Ó Cuív confident of backing from all over the country for leadership bid he says is 'not an age competition'


ÉAMON Ó CUÍV:MINISTER FOR Social Protection Éamon Ó Cuív says he is confident he will get support from “all over the country” for his Fianna Fáil leadership bid, which was “not an age competition”.

The Galway West TD said he believed he was a “socialist”, if fair distribution of wealth and a “community-centred” approach defined socialism.

Mr Ó Cuív said in Galway city yesterday, having declared his bid on TG4 on Saturday, that he believed it was “very healthy” to have a number of candidates competing for the leadership.

He said Galway East TD Micheál Kitt would nominate him as a candidate and Sligo-North Leitrim TD Eamon Scanlan would second him. He had been guaranteed the support of Galway West colleague and close rival Frank Fahey, who had also offered to nominate him, he said.

He had spoken to Tánaiste Mary Coughlan and a number of colleagues. They were “listening very carefully” and had been “very clear that they are not committing to candidates at this stage”. They “want a debate to take place, they want to hear what we have to say”.

In a letter sent by e-mail to TDs yesterday, Mr Ó Cuív said he could offer “a very good knowledge of urban and rural Ireland. All my formative years were spent in Dublin and my adult years have been spent in rural Ireland.”

It was generally accepted the general election would result in a Fine Gael-Labour coalition, he said. He hoped Fianna Fáil would be elected as a “strong opposition”. The immediate task then would be to “go back around the country and to rebuild the organisation”, which would take “huge energy and commitment”, he said.

Mr Ó Cuív, who earned the nickname “Dev Óg” after his grandfather Éamon de Valera when first elected to the Dáil in 1992, emphasised his Dublin roots and his connections with people “all around the country”.

“I think you know that I’ve always been in what’s often jokingly referred to as the left wing of the party.

“I am very much a person who has believed that the whole ethos of Fianna Fáil was centred around the ordinary people of the country . . . right across all social classes.

“I certainly would not be one who would have been socialising with the ‘great and good’ of this country,” referring to the fact he was not a regular visitor the Galway races tent.

“I had all the advantages of opportunities in education, and I made a conscious choice that my life would be working with ordinary people, working with communities,” referring to his experience as co-operative manager in the Gaeltacht area of Cornamona, and his contacts with the “urban disadvantaged” during his time as minister for community, rural and Gaeltacht affairs.

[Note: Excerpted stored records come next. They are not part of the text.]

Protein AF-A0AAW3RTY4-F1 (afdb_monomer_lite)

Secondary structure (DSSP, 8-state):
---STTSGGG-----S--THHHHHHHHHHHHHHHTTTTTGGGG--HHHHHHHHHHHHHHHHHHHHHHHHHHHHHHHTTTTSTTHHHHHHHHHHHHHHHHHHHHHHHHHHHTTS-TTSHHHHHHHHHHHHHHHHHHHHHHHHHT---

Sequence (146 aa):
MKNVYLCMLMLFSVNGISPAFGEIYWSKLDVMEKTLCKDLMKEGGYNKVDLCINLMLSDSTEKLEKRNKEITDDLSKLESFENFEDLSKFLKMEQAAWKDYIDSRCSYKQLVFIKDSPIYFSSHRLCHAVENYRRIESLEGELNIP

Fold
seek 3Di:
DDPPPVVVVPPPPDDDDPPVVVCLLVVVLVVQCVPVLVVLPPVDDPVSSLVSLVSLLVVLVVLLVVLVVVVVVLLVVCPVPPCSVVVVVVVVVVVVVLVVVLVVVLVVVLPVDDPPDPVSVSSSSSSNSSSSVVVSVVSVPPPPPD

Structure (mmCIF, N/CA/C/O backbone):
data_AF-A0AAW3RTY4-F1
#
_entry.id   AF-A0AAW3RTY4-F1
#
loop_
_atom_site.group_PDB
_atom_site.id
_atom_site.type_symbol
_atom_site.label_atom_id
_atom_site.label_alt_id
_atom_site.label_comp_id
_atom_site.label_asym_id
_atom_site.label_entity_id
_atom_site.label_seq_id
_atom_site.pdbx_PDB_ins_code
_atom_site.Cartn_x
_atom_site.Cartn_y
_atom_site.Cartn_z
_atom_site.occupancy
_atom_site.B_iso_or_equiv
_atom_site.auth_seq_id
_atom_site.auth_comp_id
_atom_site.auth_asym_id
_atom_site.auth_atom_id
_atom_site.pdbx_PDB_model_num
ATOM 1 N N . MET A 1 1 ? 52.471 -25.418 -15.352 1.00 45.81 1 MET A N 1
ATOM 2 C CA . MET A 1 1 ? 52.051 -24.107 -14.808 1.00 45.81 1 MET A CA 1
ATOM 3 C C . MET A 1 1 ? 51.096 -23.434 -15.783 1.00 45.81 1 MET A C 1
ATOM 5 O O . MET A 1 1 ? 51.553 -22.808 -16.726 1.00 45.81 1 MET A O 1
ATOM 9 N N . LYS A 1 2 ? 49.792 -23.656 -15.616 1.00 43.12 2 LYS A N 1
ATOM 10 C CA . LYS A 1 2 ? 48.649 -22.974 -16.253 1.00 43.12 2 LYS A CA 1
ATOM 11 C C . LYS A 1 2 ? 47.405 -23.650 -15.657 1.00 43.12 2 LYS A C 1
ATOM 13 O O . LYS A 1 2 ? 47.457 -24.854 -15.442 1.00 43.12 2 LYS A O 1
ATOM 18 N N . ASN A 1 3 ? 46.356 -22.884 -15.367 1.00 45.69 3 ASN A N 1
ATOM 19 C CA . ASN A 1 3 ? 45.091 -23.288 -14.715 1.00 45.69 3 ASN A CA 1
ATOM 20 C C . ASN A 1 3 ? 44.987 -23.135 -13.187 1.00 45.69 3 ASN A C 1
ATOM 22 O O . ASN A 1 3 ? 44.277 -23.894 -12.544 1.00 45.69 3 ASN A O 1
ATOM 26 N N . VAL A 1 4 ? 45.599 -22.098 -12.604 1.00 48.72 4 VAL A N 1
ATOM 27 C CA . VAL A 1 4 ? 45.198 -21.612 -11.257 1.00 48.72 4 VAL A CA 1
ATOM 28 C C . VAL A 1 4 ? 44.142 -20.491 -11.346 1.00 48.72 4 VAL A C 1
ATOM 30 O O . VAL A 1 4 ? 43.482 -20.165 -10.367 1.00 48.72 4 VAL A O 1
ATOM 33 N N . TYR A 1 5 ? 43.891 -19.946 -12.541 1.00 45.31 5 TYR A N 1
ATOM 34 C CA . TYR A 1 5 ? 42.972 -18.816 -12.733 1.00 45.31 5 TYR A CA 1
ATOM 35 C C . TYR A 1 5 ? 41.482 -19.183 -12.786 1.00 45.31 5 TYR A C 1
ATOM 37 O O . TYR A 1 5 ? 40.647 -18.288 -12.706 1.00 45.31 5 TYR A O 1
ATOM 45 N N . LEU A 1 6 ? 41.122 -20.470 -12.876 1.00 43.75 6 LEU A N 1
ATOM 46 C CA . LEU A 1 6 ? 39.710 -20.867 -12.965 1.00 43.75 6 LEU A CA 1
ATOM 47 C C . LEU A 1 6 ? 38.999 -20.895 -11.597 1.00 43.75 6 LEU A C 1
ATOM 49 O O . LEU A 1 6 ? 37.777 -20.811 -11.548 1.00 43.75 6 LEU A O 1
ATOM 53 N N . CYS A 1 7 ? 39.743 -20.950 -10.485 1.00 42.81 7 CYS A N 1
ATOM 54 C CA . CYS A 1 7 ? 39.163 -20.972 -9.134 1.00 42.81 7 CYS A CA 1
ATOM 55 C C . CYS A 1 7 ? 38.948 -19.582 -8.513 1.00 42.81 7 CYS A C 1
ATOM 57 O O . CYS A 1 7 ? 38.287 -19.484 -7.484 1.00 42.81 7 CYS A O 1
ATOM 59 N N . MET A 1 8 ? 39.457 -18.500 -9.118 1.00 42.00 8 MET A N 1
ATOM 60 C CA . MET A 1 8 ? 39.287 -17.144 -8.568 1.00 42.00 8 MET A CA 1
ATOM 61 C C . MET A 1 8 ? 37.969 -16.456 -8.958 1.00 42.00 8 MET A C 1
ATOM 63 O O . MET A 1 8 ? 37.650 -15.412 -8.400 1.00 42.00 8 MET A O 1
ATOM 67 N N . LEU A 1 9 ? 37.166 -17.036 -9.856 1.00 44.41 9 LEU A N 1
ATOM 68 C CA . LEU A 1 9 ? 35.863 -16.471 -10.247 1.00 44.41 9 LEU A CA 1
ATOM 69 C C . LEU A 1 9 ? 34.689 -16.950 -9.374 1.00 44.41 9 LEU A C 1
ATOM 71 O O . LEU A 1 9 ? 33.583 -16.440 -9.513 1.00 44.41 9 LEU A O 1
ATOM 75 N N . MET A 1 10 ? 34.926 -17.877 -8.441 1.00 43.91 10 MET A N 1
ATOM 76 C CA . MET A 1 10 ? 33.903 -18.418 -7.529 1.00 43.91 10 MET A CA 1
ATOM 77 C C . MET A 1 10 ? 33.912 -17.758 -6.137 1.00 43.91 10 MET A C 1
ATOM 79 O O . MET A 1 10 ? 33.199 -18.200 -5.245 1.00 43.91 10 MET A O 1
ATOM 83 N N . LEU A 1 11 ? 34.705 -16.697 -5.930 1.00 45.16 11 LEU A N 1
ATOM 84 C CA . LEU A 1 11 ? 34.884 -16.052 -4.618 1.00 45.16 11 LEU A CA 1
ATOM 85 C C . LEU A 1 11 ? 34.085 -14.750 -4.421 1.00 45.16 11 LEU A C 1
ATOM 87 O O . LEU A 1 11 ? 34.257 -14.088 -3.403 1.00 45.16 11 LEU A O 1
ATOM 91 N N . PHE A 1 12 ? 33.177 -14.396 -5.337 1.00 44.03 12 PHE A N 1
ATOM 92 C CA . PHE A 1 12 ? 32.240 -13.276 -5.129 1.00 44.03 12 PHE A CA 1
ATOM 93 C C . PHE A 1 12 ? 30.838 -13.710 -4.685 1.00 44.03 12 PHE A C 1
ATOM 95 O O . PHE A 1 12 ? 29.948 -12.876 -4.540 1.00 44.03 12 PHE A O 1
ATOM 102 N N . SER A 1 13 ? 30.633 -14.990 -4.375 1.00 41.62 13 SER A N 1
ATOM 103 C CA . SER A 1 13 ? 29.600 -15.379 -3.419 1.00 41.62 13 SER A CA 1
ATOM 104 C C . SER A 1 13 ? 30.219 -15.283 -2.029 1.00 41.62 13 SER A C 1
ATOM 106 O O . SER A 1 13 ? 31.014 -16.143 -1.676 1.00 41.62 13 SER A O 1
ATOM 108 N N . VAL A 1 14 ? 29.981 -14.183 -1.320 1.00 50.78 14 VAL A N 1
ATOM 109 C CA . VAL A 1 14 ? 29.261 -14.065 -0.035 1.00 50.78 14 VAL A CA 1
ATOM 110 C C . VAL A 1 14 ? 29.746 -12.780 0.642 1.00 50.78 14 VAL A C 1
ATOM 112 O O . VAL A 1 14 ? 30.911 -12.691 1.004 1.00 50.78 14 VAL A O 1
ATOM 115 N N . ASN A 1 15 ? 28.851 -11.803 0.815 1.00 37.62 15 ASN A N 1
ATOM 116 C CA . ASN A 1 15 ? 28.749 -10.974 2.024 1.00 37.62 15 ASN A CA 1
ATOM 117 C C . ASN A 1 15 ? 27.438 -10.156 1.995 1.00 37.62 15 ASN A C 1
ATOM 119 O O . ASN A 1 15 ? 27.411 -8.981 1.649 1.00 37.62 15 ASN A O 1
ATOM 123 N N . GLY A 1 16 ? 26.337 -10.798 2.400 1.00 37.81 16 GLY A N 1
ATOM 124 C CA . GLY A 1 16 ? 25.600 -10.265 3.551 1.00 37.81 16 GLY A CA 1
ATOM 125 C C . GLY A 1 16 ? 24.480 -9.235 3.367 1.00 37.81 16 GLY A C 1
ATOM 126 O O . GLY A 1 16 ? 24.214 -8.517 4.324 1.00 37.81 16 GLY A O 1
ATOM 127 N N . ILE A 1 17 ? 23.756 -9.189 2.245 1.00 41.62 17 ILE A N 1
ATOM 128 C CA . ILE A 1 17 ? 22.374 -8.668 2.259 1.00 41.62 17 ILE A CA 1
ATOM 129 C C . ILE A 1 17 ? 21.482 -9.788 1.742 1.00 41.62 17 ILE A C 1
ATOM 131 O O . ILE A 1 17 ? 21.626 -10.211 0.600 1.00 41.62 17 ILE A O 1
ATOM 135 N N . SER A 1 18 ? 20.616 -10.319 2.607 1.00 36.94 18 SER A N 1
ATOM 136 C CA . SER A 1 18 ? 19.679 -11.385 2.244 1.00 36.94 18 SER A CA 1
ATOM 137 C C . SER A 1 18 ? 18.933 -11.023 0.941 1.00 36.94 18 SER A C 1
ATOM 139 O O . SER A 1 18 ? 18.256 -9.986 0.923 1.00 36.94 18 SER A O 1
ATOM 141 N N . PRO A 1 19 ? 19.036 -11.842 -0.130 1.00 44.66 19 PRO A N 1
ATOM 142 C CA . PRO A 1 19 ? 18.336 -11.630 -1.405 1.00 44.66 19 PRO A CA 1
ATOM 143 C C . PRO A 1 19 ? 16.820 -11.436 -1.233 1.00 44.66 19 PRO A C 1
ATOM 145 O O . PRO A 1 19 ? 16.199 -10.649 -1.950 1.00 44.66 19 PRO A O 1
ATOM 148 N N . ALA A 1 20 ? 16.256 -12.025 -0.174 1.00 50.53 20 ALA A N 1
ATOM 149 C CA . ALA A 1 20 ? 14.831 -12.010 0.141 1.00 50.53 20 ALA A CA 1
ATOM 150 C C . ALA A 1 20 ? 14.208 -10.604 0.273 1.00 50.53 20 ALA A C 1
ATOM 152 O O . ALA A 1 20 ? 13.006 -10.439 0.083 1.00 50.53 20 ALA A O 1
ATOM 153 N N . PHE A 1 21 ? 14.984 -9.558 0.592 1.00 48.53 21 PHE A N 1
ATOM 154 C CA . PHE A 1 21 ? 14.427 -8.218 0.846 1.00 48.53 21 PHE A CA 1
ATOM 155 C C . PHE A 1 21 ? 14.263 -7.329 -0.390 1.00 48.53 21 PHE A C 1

He had a “particular view” of Fianna Fáil and believed it was there to “serve the people” and was not “an end in itself”. His bid was serious and “the challenge doesn’t daunt me”.

“The first time I ran in Galway West, nobody thought I’d ever get a seat here because I was living too far out in the country.

“There was no population out there and I was up against heavyweights such as Bobby Molloy, Máire Geoghegan-Quinn, Frank Fahey, Mark Killilea.

“ I managed to carve my niche out by hard work, by commitment, by talking to people and by listening.”

On the interest in the leadership which had earlier been expressed by Minister of State Conor Lenihan, Mr Ó Cuív, who is 60, said he did not think this was an “age competition”.

It was about “who represents the vision of Fianna Fáil into the future, who the party believes best articulates the values that Fianna Fáil has stood for, and who has the energy to go round the country”.


LIKE MANY other senior figures in Fianna Fáil, Éamon Ó Cuív (60) is a member of a famous Fianna Fáil dynasty – he is the grandson of party founder Éamon de Valera.

Born in Dublin, he has lived in Connemara for most of his adult life and has been a TD for Galway West since 1992. He became a senior minister after the 2002 general election.

It seemed that he was fated to serve out his ministerial career in one department – community, rural and Gaeltacht affairs.

However, in Brian Cowen’s most recent reshuffle last year, he was appointed as Minister for Social Protection. He has since gained a reputation among colleagues for a hitherto unseen toughness, especially in a department where deep cuts are being inflicted.

Mr Ó Cuív is seen as an old-fashioned, not a personality, politician.